## Given records
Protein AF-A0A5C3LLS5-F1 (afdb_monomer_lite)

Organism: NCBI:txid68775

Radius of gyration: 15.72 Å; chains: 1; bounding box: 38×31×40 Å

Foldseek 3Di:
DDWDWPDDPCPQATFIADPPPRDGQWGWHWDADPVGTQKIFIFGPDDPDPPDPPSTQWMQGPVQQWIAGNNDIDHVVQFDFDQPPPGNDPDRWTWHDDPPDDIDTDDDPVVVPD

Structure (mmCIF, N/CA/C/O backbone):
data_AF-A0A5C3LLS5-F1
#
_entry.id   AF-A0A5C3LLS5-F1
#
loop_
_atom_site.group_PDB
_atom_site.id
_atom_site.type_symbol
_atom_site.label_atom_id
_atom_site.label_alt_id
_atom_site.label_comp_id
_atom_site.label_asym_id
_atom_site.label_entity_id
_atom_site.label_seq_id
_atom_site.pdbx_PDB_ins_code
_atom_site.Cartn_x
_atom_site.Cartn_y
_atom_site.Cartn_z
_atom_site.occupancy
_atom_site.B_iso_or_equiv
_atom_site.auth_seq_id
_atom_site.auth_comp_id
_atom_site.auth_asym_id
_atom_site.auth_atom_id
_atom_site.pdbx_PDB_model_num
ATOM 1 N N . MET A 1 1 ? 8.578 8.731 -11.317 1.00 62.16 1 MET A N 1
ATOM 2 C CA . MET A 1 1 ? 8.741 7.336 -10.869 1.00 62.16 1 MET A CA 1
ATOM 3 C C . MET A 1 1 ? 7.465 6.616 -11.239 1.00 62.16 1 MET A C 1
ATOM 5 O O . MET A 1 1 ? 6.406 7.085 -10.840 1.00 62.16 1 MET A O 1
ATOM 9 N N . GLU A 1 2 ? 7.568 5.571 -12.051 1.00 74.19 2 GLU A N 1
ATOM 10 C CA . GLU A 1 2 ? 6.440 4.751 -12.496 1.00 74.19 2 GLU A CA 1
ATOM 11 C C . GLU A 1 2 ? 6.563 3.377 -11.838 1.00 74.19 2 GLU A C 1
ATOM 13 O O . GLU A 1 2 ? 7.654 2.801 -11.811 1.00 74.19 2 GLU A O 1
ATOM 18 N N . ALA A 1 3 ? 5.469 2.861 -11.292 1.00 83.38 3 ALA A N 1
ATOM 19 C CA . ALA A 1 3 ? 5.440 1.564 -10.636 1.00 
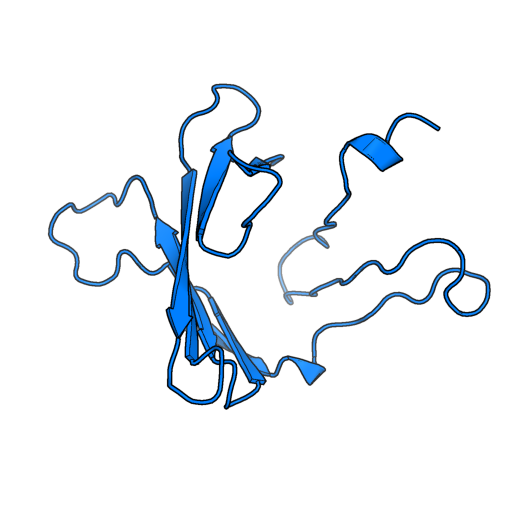83.38 3 ALA A CA 1
ATOM 20 C C . ALA A 1 3 ? 4.187 0.794 -11.052 1.00 83.38 3 ALA A C 1
ATOM 22 O O . ALA A 1 3 ? 3.148 1.394 -11.334 1.00 83.38 3 ALA A O 1
ATOM 23 N N . THR A 1 4 ? 4.283 -0.531 -11.060 1.00 87.19 4 THR A N 1
ATOM 24 C CA . THR A 1 4 ? 3.186 -1.427 -11.446 1.00 87.19 4 THR A CA 1
ATOM 25 C C . THR A 1 4 ? 2.882 -2.415 -10.329 1.00 87.19 4 THR A C 1
ATOM 27 O O . THR A 1 4 ? 3.725 -2.662 -9.472 1.00 87.19 4 THR A O 1
ATOM 30 N N . PHE A 1 5 ? 1.669 -2.962 -10.305 1.00 87.88 5 PHE A N 1
ATOM 31 C CA . PHE A 1 5 ? 1.359 -4.093 -9.433 1.00 87.88 5 PHE A CA 1
ATOM 32 C C . PHE A 1 5 ? 1.748 -5.394 -10.135 1.00 87.88 5 PHE A C 1
ATOM 34 O O . PHE A 1 5 ? 1.504 -5.546 -11.332 1.00 87.88 5 PHE A O 1
ATOM 41 N N . ASP A 1 6 ? 2.304 -6.338 -9.383 1.00 88.19 6 ASP A N 1
ATOM 42 C CA . ASP A 1 6 ? 2.628 -7.689 -9.856 1.00 88.19 6 ASP A CA 1
ATOM 43 C C . ASP A 1 6 ? 1.392 -8.496 -10.287 1.00 88.19 6 ASP A C 1
ATOM 45 O O . ASP A 1 6 ? 1.493 -9.437 -11.074 1.00 88.19 6 ASP A O 1
ATOM 49 N N . ASN A 1 7 ? 0.209 -8.118 -9.795 1.00 83.62 7 ASN A N 1
ATOM 50 C CA . ASN A 1 7 ? -1.054 -8.740 -10.147 1.00 83.62 7 ASN A CA 1
ATOM 51 C C . ASN A 1 7 ? -2.175 -7.717 -10.381 1.00 83.62 7 ASN A C 1
ATOM 53 O O . ASN A 1 7 ? -2.215 -6.633 -9.799 1.00 83.62 7 ASN A O 1
ATOM 57 N N . LYS A 1 8 ? -3.124 -8.097 -11.246 1.00 76.50 8 LYS A N 1
ATOM 58 C CA . LYS A 1 8 ? -4.315 -7.292 -11.567 1.00 76.50 8 LYS A CA 1
ATOM 59 C C . LYS A 1 8 ? -5.521 -7.606 -10.672 1.00 76.50 8 LYS A C 1
ATOM 61 O O . LYS A 1 8 ? -6.496 -6.862 -10.680 1.00 76.50 8 LYS A O 1
ATOM 66 N N . THR A 1 9 ? -5.498 -8.722 -9.945 1.00 78.56 9 THR A N 1
ATOM 67 C CA . THR A 1 9 ? -6.694 -9.298 -9.308 1.00 78.56 9 THR A CA 1
ATOM 68 C C . THR A 1 9 ? -6.875 -8.863 -7.861 1.00 78.56 9 THR A C 1
ATOM 70 O O . THR A 1 9 ? -7.996 -8.579 -7.443 1.00 78.56 9 THR A O 1
ATOM 73 N N . ASN A 1 10 ? -5.796 -8.789 -7.083 1.00 84.38 10 ASN A N 1
ATOM 74 C CA . ASN A 1 10 ? -5.849 -8.497 -5.659 1.00 84.38 10 ASN A CA 1
ATOM 75 C C . ASN A 1 10 ? -4.786 -7.472 -5.260 1.00 84.38 10 ASN A C 1
ATOM 77 O O . ASN A 1 10 ? -3.869 -7.764 -4.502 1.00 84.38 10 ASN A O 1
ATOM 81 N N . ILE A 1 11 ? -4.981 -6.221 -5.680 1.00 85.00 11 ILE A N 1
ATOM 82 C CA . ILE A 1 11 ? -4.094 -5.091 -5.338 1.00 85.00 11 ILE A CA 1
ATOM 83 C C . ILE A 1 11 ? -3.942 -4.837 -3.825 1.00 85.00 11 ILE A C 1
ATOM 85 O O . ILE A 1 11 ? -3.125 -4.030 -3.399 1.00 85.00 11 ILE A O 1
ATOM 89 N N . LEU A 1 12 ? -4.771 -5.477 -2.999 1.00 86.88 12 LEU A N 1
ATOM 90 C CA . LEU A 1 12 ? -4.752 -5.377 -1.539 1.00 86.88 12 LEU A CA 1
ATOM 91 C C . LEU A 1 12 ? -3.811 -6.396 -0.888 1.00 86.88 12 LEU A C 1
ATOM 93 O O . LEU A 1 12 ? -3.620 -6.341 0.332 1.00 86.88 12 LEU A O 1
ATOM 97 N N . ASN A 1 13 ? -3.291 -7.321 -1.692 1.00 89.38 13 ASN A N 1
ATOM 98 C CA . ASN A 1 13 ? -2.252 -8.281 -1.373 1.00 89.38 13 ASN A CA 1
ATOM 99 C C . ASN A 1 13 ? -1.367 -8.459 -2.621 1.00 89.38 13 ASN A C 1
ATOM 101 O O . ASN A 1 13 ? -1.578 -9.380 -3.409 1.00 89.38 13 ASN A O 1
ATOM 105 N N . ALA A 1 14 ? -0.481 -7.493 -2.856 1.00 92.25 14 ALA A N 1
ATOM 106 C CA . ALA A 1 14 ? 0.264 -7.351 -4.105 1.00 92.25 14 ALA A CA 1
ATOM 107 C C . ALA A 1 14 ? 1.641 -6.728 -3.868 1.00 92.25 14 ALA A C 1
ATOM 109 O O . ALA A 1 14 ? 1.824 -5.975 -2.909 1.00 92.25 14 ALA A O 1
ATOM 110 N N . HIS A 1 15 ? 2.571 -6.977 -4.782 1.00 92.06 15 HIS A N 1
ATOM 111 C CA . HIS A 1 15 ? 3.860 -6.298 -4.831 1.00 92.06 15 HIS A CA 1
ATOM 112 C C . HIS A 1 15 ? 3.775 -5.084 -5.760 1.00 92.06 15 HIS A C 1
ATOM 114 O O . HIS A 1 15 ? 3.213 -5.154 -6.853 1.00 92.06 15 HIS A O 1
ATOM 120 N N . ILE A 1 16 ? 4.346 -3.962 -5.329 1.00 91.44 16 ILE A N 1
ATOM 121 C CA . ILE A 1 16 ? 4.580 -2.788 -6.166 1.00 91.44 16 ILE A CA 1
ATOM 122 C C . ILE A 1 16 ? 5.987 -2.911 -6.736 1.00 91.44 16 ILE A C 1
ATOM 124 O O . ILE A 1 16 ? 6.971 -2.864 -5.996 1.00 91.44 16 ILE A O 1
ATOM 128 N N . LEU A 1 17 ? 6.065 -3.054 -8.051 1.00 91.25 17 LEU A N 1
ATOM 129 C CA . LEU A 1 17 ? 7.286 -3.288 -8.800 1.00 91.25 17 LEU A CA 1
ATOM 130 C C . LEU A 1 17 ? 7.771 -2.004 -9.471 1.00 91.25 17 LEU A C 1
ATOM 132 O O . LEU A 1 17 ? 6.974 -1.198 -9.964 1.00 91.25 17 LEU A O 1
ATOM 136 N N . ASN A 1 18 ? 9.087 -1.835 -9.537 1.00 89.06 18 ASN A N 1
ATOM 137 C CA . ASN A 1 18 ? 9.710 -0.829 -10.383 1.00 89.06 18 ASN A CA 1
ATOM 138 C C . ASN A 1 18 ? 9.516 -1.211 -11.856 1.00 89.06 18 ASN A C 1
ATOM 140 O O . ASN A 1 18 ? 9.830 -2.324 -12.265 1.00 89.06 18 ASN A O 1
ATOM 144 N N . THR A 1 19 ? 9.030 -0.277 -12.668 1.00 86.38 19 THR A N 1
ATOM 145 C CA . THR A 1 19 ? 8.723 -0.539 -14.085 1.00 86.38 19 THR A CA 1
ATOM 146 C C . THR A 1 19 ? 9.978 -0.809 -14.927 1.00 86.38 19 THR A C 1
ATOM 148 O O . THR A 1 19 ? 9.884 -1.435 -15.978 1.00 86.38 19 THR A O 1
ATOM 151 N N . HIS A 1 20 ? 11.157 -0.358 -14.481 1.00 86.56 20 HIS A N 1
ATOM 152 C CA . HIS A 1 20 ? 12.402 -0.505 -15.244 1.00 86.56 20 HIS A CA 1
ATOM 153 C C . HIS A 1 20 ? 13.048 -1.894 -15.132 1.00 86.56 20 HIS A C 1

## The problem
Of the lines above, extract only those from the line with "ATOM 24 C CA" to the line with "ATOM 30 N N", both included, exactly as written.

## Solution to the exercise
ATOM 24 C CA . THR A 1 4 ? 3.186 -1.427 -11.446 1.00 87.19 4 THR A CA 1
ATOM 25 C C . THR A 1 4 ? 2.882 -2.415 -10.329 1.00 87.19 4 THR A C 1
ATOM 27 O O . THR A 1 4 ? 3.725 -2.662 -9.472 1.00 87.19 4 THR A O 1
ATOM 30 N N . PHE A 1 5 ? 1.669 -2.962 -10.305 1.00 87.88 5 PHE A N 1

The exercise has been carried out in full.